# Supplied data
---

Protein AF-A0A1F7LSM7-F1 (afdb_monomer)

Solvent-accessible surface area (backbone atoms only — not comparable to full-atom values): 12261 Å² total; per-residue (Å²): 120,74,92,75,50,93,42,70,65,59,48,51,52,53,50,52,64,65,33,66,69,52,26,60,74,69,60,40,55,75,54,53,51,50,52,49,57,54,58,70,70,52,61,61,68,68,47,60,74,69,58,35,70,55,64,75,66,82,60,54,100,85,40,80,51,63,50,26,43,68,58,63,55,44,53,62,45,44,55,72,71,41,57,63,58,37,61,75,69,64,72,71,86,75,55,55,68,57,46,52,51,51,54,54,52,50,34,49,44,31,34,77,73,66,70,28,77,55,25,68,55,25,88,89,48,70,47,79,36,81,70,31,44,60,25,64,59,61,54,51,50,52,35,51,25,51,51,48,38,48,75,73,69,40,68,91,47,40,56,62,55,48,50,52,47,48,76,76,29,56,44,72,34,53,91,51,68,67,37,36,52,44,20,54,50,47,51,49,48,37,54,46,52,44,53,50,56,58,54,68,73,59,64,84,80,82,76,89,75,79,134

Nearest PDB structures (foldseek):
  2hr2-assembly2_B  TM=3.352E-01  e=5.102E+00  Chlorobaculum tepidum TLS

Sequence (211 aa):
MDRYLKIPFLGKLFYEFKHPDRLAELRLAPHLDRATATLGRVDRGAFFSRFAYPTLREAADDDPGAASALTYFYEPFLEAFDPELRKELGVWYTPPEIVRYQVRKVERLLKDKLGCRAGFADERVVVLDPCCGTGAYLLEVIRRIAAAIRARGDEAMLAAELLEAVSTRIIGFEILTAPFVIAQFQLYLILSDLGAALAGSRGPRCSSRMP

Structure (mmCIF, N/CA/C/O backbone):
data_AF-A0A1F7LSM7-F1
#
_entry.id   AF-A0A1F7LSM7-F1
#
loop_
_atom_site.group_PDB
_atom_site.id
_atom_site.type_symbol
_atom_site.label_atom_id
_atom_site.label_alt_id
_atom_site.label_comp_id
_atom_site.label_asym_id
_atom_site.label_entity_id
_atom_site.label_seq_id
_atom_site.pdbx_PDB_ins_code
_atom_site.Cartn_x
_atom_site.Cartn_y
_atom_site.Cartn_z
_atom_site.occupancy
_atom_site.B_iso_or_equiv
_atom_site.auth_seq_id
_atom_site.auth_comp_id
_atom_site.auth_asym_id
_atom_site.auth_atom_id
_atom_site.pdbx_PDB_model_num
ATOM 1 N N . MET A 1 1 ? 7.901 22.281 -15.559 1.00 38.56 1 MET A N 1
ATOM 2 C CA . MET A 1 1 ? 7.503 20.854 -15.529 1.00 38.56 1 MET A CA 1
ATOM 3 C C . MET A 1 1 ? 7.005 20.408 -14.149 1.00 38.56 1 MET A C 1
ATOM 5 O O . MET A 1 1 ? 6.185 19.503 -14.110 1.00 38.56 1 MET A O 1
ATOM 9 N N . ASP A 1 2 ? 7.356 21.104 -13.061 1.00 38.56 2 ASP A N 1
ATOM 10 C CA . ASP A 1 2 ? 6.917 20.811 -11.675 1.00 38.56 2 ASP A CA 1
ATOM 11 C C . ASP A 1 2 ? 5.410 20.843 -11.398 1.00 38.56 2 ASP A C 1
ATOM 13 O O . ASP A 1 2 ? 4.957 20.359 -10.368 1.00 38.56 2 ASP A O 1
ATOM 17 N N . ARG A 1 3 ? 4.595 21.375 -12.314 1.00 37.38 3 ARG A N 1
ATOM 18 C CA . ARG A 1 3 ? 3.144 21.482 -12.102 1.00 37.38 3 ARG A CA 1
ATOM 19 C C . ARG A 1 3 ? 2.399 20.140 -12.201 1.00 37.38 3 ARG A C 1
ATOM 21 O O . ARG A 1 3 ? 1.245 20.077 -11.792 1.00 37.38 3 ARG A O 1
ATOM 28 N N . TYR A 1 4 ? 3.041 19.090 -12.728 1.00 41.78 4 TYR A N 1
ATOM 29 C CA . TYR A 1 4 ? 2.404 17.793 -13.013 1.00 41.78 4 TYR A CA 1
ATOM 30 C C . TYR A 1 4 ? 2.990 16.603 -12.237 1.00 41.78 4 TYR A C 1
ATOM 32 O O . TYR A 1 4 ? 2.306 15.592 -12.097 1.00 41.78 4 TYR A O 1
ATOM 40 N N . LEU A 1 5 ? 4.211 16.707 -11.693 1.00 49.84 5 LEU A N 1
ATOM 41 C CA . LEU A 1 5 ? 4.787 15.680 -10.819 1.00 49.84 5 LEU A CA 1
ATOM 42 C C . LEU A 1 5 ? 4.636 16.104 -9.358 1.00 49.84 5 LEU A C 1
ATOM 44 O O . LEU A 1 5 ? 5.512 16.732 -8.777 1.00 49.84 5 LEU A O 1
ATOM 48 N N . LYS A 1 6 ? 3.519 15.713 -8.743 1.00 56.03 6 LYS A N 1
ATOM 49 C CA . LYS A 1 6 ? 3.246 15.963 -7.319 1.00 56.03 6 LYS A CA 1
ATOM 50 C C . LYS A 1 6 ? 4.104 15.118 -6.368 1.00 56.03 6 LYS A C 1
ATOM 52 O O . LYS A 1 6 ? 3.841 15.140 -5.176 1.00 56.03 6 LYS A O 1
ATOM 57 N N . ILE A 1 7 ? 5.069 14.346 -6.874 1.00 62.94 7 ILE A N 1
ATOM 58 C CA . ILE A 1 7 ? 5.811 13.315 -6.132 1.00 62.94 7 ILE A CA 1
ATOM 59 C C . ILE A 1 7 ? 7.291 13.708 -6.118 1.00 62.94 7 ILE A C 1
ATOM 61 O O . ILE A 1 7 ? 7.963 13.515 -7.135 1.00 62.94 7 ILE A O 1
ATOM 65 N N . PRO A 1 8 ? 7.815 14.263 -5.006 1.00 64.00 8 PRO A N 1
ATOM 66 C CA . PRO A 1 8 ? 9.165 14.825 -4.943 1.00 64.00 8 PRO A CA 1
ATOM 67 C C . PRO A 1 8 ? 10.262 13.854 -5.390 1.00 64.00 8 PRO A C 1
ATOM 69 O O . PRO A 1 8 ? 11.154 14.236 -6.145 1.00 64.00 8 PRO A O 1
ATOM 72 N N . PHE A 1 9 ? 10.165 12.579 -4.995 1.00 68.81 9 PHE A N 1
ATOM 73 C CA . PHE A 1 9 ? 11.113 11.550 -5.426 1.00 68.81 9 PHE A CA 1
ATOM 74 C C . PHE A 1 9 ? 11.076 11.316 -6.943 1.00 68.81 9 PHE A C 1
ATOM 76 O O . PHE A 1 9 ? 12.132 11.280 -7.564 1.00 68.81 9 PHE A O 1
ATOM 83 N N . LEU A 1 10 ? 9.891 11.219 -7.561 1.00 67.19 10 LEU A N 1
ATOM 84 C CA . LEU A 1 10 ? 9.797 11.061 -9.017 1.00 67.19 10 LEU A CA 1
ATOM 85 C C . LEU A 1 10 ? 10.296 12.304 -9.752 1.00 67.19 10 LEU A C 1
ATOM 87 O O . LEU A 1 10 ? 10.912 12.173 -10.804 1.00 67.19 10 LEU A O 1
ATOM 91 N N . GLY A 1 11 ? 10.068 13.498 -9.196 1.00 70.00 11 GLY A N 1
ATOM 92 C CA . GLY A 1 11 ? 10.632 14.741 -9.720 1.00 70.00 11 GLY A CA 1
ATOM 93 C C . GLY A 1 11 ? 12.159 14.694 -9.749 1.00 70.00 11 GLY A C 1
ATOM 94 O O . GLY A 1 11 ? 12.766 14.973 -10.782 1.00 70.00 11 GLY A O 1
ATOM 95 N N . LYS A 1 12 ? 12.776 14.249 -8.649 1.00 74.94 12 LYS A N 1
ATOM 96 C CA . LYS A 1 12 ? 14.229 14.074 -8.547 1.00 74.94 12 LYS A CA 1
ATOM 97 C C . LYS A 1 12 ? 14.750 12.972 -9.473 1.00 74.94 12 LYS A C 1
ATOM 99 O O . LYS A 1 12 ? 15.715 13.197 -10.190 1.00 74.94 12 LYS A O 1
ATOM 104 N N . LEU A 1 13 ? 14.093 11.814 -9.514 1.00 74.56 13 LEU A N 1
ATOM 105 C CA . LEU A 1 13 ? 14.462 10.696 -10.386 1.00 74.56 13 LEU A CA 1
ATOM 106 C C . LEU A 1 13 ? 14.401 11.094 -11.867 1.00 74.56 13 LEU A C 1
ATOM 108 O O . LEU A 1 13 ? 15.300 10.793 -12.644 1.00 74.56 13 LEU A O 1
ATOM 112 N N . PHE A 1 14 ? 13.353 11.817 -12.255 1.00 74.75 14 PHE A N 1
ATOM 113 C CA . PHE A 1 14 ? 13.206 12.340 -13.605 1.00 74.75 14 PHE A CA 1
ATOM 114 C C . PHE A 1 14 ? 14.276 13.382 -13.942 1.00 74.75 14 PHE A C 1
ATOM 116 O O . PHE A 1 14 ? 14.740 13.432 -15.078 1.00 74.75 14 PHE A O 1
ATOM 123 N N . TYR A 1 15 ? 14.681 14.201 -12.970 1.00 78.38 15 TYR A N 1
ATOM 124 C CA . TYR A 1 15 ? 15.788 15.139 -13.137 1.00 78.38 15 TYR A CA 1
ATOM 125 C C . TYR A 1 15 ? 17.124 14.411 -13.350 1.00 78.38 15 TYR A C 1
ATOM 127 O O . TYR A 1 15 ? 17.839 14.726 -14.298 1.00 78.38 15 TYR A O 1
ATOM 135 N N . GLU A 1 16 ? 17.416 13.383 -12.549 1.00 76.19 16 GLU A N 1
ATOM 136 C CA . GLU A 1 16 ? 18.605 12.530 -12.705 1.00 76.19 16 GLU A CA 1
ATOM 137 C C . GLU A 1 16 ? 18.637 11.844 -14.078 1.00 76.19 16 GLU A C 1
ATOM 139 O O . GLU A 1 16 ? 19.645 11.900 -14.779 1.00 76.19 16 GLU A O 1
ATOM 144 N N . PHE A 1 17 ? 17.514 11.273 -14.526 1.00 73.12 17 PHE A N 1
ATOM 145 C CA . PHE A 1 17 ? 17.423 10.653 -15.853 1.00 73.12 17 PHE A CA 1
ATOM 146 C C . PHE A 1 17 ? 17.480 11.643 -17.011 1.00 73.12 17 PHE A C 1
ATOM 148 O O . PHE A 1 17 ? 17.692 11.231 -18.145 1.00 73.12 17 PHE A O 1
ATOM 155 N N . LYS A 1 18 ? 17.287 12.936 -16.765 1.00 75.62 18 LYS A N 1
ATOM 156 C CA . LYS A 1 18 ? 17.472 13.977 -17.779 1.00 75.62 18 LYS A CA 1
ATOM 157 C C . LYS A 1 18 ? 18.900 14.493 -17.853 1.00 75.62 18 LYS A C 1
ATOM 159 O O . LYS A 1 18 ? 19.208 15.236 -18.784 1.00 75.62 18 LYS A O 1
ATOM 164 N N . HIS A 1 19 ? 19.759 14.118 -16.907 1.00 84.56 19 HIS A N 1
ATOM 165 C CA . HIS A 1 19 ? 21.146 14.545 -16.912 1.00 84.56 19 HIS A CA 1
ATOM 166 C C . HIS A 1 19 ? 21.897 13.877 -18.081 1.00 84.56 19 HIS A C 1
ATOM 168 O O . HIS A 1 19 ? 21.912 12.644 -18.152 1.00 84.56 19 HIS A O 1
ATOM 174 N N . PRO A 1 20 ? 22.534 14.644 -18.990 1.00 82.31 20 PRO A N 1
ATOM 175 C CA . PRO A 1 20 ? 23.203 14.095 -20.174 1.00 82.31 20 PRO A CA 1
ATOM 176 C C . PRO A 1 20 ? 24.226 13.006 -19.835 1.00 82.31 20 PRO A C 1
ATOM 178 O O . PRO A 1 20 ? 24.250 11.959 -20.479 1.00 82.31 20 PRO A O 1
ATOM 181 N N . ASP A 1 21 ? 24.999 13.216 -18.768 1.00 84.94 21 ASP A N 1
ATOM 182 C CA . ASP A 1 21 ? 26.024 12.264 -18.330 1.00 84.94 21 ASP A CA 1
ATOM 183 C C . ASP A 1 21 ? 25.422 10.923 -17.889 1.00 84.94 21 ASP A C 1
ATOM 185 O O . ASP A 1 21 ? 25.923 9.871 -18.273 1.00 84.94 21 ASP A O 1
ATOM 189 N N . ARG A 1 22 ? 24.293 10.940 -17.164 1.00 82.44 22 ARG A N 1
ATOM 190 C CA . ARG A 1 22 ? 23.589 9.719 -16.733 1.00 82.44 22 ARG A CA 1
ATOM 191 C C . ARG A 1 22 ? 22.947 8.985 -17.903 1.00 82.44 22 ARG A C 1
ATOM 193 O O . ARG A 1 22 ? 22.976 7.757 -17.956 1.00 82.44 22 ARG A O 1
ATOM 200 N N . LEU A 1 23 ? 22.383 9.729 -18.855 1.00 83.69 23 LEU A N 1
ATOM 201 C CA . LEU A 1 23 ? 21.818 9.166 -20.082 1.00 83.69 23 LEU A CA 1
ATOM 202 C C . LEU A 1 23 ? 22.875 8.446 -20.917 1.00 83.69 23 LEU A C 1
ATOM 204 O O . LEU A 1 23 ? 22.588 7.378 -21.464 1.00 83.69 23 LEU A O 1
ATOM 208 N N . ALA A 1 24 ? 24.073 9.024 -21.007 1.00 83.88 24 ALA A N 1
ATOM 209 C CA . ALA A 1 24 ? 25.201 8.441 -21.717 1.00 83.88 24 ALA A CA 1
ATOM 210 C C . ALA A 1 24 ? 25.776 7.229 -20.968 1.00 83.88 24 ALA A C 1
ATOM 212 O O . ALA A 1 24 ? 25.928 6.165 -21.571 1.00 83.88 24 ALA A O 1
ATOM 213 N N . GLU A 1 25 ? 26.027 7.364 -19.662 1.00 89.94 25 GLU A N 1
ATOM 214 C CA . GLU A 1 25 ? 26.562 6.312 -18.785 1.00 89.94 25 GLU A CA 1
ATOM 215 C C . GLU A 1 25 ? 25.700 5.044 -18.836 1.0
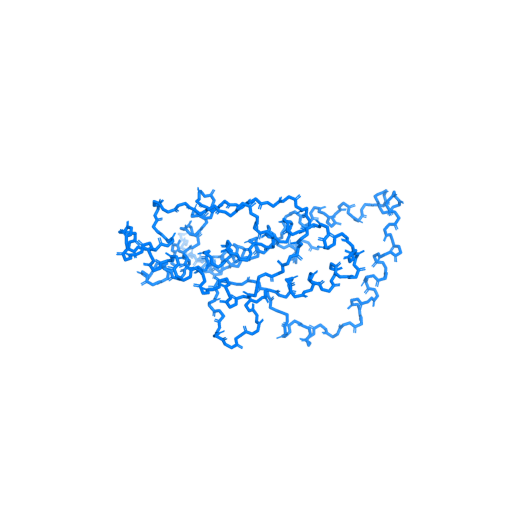0 89.94 25 GLU A C 1
ATOM 217 O O . GLU A 1 25 ? 26.201 3.949 -19.088 1.00 89.94 25 GLU A O 1
ATOM 222 N N . LEU A 1 26 ? 24.386 5.201 -18.670 1.00 86.69 26 LEU A N 1
ATOM 223 C CA . LEU A 1 26 ? 23.431 4.093 -18.627 1.00 86.69 26 LEU A CA 1
ATOM 224 C C . LEU A 1 26 ? 22.874 3.723 -20.011 1.00 86.69 26 LEU A C 1
ATOM 226 O O . LEU A 1 26 ? 22.033 2.832 -20.119 1.00 86.69 26 LEU A O 1
ATOM 230 N N . ARG A 1 27 ? 23.312 4.414 -21.075 1.00 88.44 27 ARG A N 1
ATOM 231 C CA . ARG A 1 27 ? 22.839 4.246 -22.463 1.00 88.44 27 ARG A CA 1
ATOM 232 C C . ARG A 1 27 ? 21.312 4.276 -22.589 1.00 88.44 27 ARG A C 1
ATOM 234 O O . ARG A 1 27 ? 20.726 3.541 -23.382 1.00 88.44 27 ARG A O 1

---

# What you should do
Every line between the one containing "ATOM 212 O O" and the end of the listing, both included, needs to be retyped exactly, minus the pictures.

# Reply to the exercise
ATOM 212 O O . ALA A 1 24 ? 25.928 6.165 -21.571 1.00 83.88 24 ALA A O 1
ATOM 213 N N . GLU A 1 25 ? 26.027 7.364 -19.662 1.00 89.94 25 GLU A N 1
ATOM 214 C CA . GLU A 1 25 ? 26.562 6.312 -18.785 1.00 89.94 25 GLU A CA 1
ATOM 215 C C . GLU A 1 25 ? 25.700 5.044 -18.836 1.0
0 89.94 25 GLU A C 1
ATOM 217 O O . GLU A 1 25 ? 26.201 3.949 -19.088 1.00 89.94 25 GLU A O 1
ATOM 222 N N . LEU A 1 26 ? 24.386 5.201 -18.670 1.00 86.69 26 LEU A N 1
ATOM 223 C CA . LEU A 1 26 ? 23.431 4.093 -18.627 1.00 86.69 26 LEU A CA 1
ATOM 224 C C . LEU A 1 26 ? 22.874 3.723 -20.011 1.00 86.69 26 LEU A C 1
ATOM 226 O O . LEU A 1 26 ? 22.033 2.832 -20.119 1.00 86.69 26 LEU A O 1
ATOM 230 N N . ARG A 1 27 ? 23.312 4.414 -21.075 1.00 88.44 27 ARG A N 1
ATOM 231 C CA . ARG A 1 27 ? 22.839 4.246 -22.463 1.00 88.44 27 ARG A CA 1
ATOM 232 C C . ARG A 1 27 ? 21.312 4.276 -22.589 1.00 88.44 27 ARG A C 1
ATOM 234 O O . ARG A 1 27 ? 20.726 3.541 -23.382 1.00 88.44 27 ARG A O 1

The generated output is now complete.